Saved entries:
################
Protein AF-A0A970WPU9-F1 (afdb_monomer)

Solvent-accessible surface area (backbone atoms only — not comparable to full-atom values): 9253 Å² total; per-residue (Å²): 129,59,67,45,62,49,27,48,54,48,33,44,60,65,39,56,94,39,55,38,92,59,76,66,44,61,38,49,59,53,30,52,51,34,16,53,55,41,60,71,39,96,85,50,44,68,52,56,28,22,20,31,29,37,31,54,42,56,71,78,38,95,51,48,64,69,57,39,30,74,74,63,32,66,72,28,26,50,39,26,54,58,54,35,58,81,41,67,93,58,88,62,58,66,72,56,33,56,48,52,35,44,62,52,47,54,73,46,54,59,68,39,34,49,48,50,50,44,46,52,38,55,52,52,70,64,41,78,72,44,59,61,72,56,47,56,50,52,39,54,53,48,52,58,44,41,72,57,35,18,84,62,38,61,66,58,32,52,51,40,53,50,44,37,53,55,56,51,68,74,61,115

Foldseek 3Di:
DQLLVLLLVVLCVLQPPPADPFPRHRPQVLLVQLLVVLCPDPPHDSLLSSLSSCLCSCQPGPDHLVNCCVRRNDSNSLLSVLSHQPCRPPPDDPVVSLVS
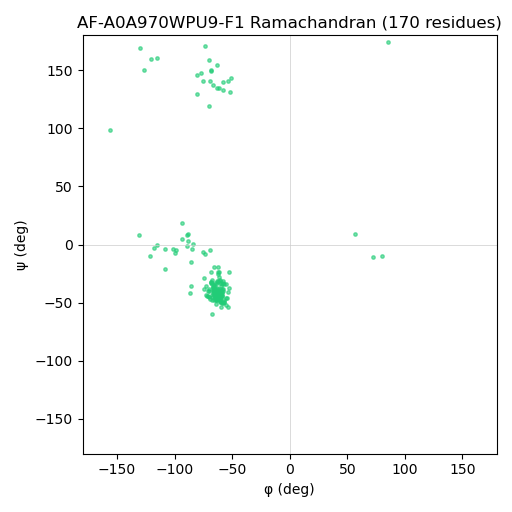SLVSNLPGDLSSLSSVLSSLLSVLVPCLRPDLVVLLVSLVSQLSSCVRRVVSPVVSSVSSNVSSVVSNVSSD

pLDDT: mean 95.69, std 5.94, range [54.38, 98.81]

Nearest PDB structures (foldseek):
  3nr1-assembly1_B  TM=8.917E-01  e=6.234E-09  Homo sapiens
  3nqw-assembly1_B  TM=7.867E-01  e=5.057E-08  Drosophila melanogaster
  7p1y-assembly1_AAA  TM=8.447E-01  e=6.479E-06  Treponema denticola ATCC 35405
  5kpx-assembly1_33  TM=7.879E-01  e=2.212E-02  Escherichia coli K-12
  5l3p-assembly1_z  TM=5.380E-01  e=7.844E-01  Escherichia coli

Radius of gyration: 15.44 Å; Cα contacts (8 Å, |Δi|>4): 214; chains: 1; bounding box: 37×30×38 Å

Structure (mmCIF, N/CA/C/O backbone):
data_AF-A0A970WPU9-F1
#
_entry.id   AF-A0A970WPU9-F1
#
loop_
_atom_site.group_PDB
_atom_site.id
_atom_site.type_symbol
_atom_site.label_atom_id
_atom_site.label_alt_id
_atom_site.label_comp_id
_atom_site.label_asym_id
_atom_site.label_entity_id
_atom_site.label_seq_id
_atom_site.pdbx_PDB_ins_code
_atom_site.Cartn_x
_atom_site.Cartn_y
_atom_site.Cartn_z
_atom_site.occupancy
_atom_site.B_iso_or_equiv
_atom_site.auth_seq_id
_atom_site.auth_comp_id
_atom_site.auth_asym_id
_atom_site.auth_atom_id
_atom_site.pdbx_PDB_model_num
ATOM 1 N N . MET A 1 1 ? -12.320 -14.756 18.053 1.00 59.62 1 MET A N 1
ATOM 2 C CA . MET A 1 1 ? -11.366 -14.991 16.948 1.00 59.62 1 MET A CA 1
ATOM 3 C C . MET A 1 1 ? -10.316 -13.894 17.014 1.00 59.62 1 MET A C 1
ATOM 5 O O . MET A 1 1 ? -10.709 -12.757 17.229 1.00 59.62 1 MET A O 1
ATOM 9 N N . ASN A 1 2 ? -9.024 -14.227 16.944 1.00 91.62 2 ASN A N 1
ATOM 10 C CA . ASN A 1 2 ? -7.935 -13.237 16.941 1.00 91.62 2 ASN A CA 1
ATOM 11 C C . ASN A 1 2 ? -8.114 -12.262 15.752 1.00 91.62 2 ASN A C 1
ATOM 13 O O . ASN A 1 2 ? -8.524 -12.709 14.677 1.00 91.62 2 ASN A O 1
ATOM 17 N N . LEU A 1 3 ? -7.850 -10.963 15.955 1.00 97.25 3 LEU A N 1
ATOM 18 C CA . LEU A 1 3 ? -8.087 -9.896 14.968 1.00 97.25 3 LEU A CA 1
ATOM 19 C C . LEU A 1 3 ? -7.406 -10.197 13.624 1.00 97.25 3 LEU A C 1
ATOM 21 O O . LEU A 1 3 ? -8.043 -10.120 12.574 1.00 97.25 3 LEU A O 1
ATOM 25 N N . ILE A 1 4 ? -6.145 -10.629 13.669 1.00 98.06 4 ILE A N 1
ATOM 26 C CA . ILE A 1 4 ? -5.346 -10.958 12.484 1.00 98.06 4 ILE A CA 1
ATOM 27 C C . ILE A 1 4 ? -5.940 -12.166 11.756 1.00 98.06 4 ILE A C 1
ATOM 29 O O . ILE A 1 4 ? -6.105 -12.135 10.539 1.00 98.06 4 ILE A O 1
ATOM 33 N N . LEU A 1 5 ? -6.319 -13.221 12.487 1.00 97.75 5 LEU A N 1
ATOM 34 C CA . LEU A 1 5 ? -6.946 -14.402 11.880 1.00 97.75 5 LEU A CA 1
ATOM 35 C C . LEU A 1 5 ? -8.290 -14.065 11.223 1.00 97.75 5 LEU A C 1
ATOM 37 O O . LEU A 1 5 ? -8.603 -14.609 10.164 1.00 97.75 5 LEU A O 1
ATOM 41 N N . LYS A 1 6 ? -9.072 -13.160 11.828 1.00 98.44 6 LYS A N 1
ATOM 42 C CA . LYS A 1 6 ? -10.323 -12.666 11.241 1.00 98.44 6 LYS A CA 1
ATOM 43 C C . LYS A 1 6 ? -10.047 -11.908 9.937 1.00 98.44 6 LYS A C 1
ATOM 45 O O . LYS A 1 6 ? -10.686 -12.209 8.933 1.00 98.44 6 LYS A O 1
ATOM 50 N N . ALA A 1 7 ? -9.080 -10.988 9.937 1.00 98.62 7 ALA A N 1
ATOM 51 C CA . ALA A 1 7 ? -8.714 -10.199 8.759 1.00 98.62 7 ALA A CA 1
ATOM 52 C C . ALA A 1 7 ? -8.179 -11.080 7.621 1.00 98.62 7 ALA A C 1
ATOM 54 O O . ALA A 1 7 ? -8.622 -10.956 6.483 1.00 98.62 7 ALA A O 1
ATOM 55 N N . ALA A 1 8 ? -7.308 -12.043 7.935 1.00 98.50 8
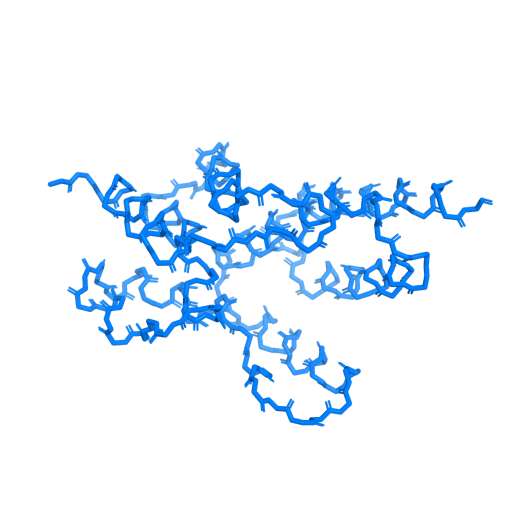 ALA A N 1
ATOM 56 C CA . ALA A 1 8 ? -6.783 -12.998 6.962 1.00 98.50 8 ALA A CA 1
ATOM 57 C C . ALA A 1 8 ? -7.889 -13.866 6.335 1.00 98.50 8 ALA A C 1
ATOM 59 O O . ALA A 1 8 ? -7.891 -14.098 5.125 1.00 98.50 8 ALA A O 1
ATOM 60 N N . ALA A 1 9 ? -8.847 -14.340 7.141 1.00 98.44 9 ALA A N 1
ATOM 61 C CA . ALA A 1 9 ? -9.982 -15.113 6.643 1.00 98.44 9 ALA A CA 1
ATOM 62 C C . ALA A 1 9 ? -10.903 -14.272 5.745 1.00 98.44 9 ALA A C 1
ATOM 64 O O . ALA A 1 9 ? -11.318 -14.759 4.693 1.00 98.44 9 ALA A O 1
ATOM 65 N N . PHE A 1 10 ? -11.173 -13.023 6.137 1.00 98.62 10 PHE A N 1
ATOM 66 C CA . PHE A 1 10 ? -11.987 -12.082 5.370 1.00 98.62 10 PHE A CA 1
ATOM 67 C C . PHE A 1 10 ? -11.334 -11.737 4.032 1.00 98.62 10 PHE A C 1
ATOM 69 O O . PHE A 1 10 ? -11.950 -11.934 2.992 1.00 98.62 10 PHE A O 1
ATOM 76 N N . ALA A 1 11 ? -10.059 -11.335 4.034 1.00 98.50 11 ALA A N 1
ATOM 77 C CA . ALA A 1 11 ? -9.310 -11.022 2.818 1.00 98.50 11 ALA A CA 1
ATOM 78 C C . ALA A 1 11 ? -9.262 -12.212 1.848 1.00 98.50 11 ALA A C 1
ATOM 80 O O . ALA A 1 11 ? -9.424 -12.050 0.641 1.00 98.50 11 ALA A O 1
ATOM 81 N N . ARG A 1 12 ? -9.091 -13.437 2.370 1.00 98.19 12 ARG A N 1
ATOM 82 C CA . ARG A 1 12 ? -9.118 -14.655 1.549 1.00 98.19 12 ARG A CA 1
ATOM 83 C C . ARG A 1 12 ? -10.464 -14.856 0.857 1.00 98.19 12 ARG A C 1
ATOM 85 O O . ARG A 1 12 ? -10.475 -15.294 -0.285 1.00 98.19 12 ARG A O 1
ATOM 92 N N . GLN A 1 13 ? -11.567 -14.594 1.555 1.00 98.25 13 GLN A N 1
ATOM 93 C CA . GLN A 1 13 ? -12.908 -14.713 0.988 1.00 98.25 13 GLN A CA 1
ATOM 94 C C . GLN A 1 13 ? -13.197 -13.583 -0.008 1.00 98.25 13 GLN A C 1
ATOM 96 O O . GLN A 1 13 ? -13.722 -13.847 -1.083 1.00 98.25 13 GLN A O 1
ATOM 101 N N . ALA A 1 14 ? -12.828 -12.349 0.334 1.00 98.19 14 ALA A N 1
ATOM 102 C CA . ALA A 1 14 ? -13.028 -11.167 -0.499 1.00 98.19 14 ALA A CA 1
ATOM 103 C C . ALA A 1 14 ? -12.325 -11.294 -1.860 1.00 98.19 14 ALA A C 1
ATOM 105 O O . ALA A 1 14 ? -12.907 -10.985 -2.897 1.00 98.19 14 ALA A O 1
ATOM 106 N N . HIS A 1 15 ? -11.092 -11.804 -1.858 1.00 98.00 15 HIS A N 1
################
** TASK ITEM **
In the entries above, find the line with "ATOM 41 N N" and the line with "ATOM 50 N N", then restate word for word both of them and every line between, with nothing more.

** TASK ANSWER **
ATOM 41 N N . LYS A 1 6 ? -9.072 -13.160 11.828 1.00 98.44 6 LYS A N 1
ATOM 42 C CA . LYS A 1 6 ? -10.323 -12.666 11.241 1.00 98.44 6 LYS A CA 1
ATOM 43 C C . LYS A 1 6 ? -10.047 -11.908 9.937 1.00 98.44 6 LYS A C 1
ATOM 45 O O . LYS A 1 6 ? -10.686 -12.209 8.933 1.00 98.44 6 LYS A O 1
ATOM 50 N N . ALA A 1 7 ? -9.080 -10.988 9.937 1.00 98.62 7 ALA A N 1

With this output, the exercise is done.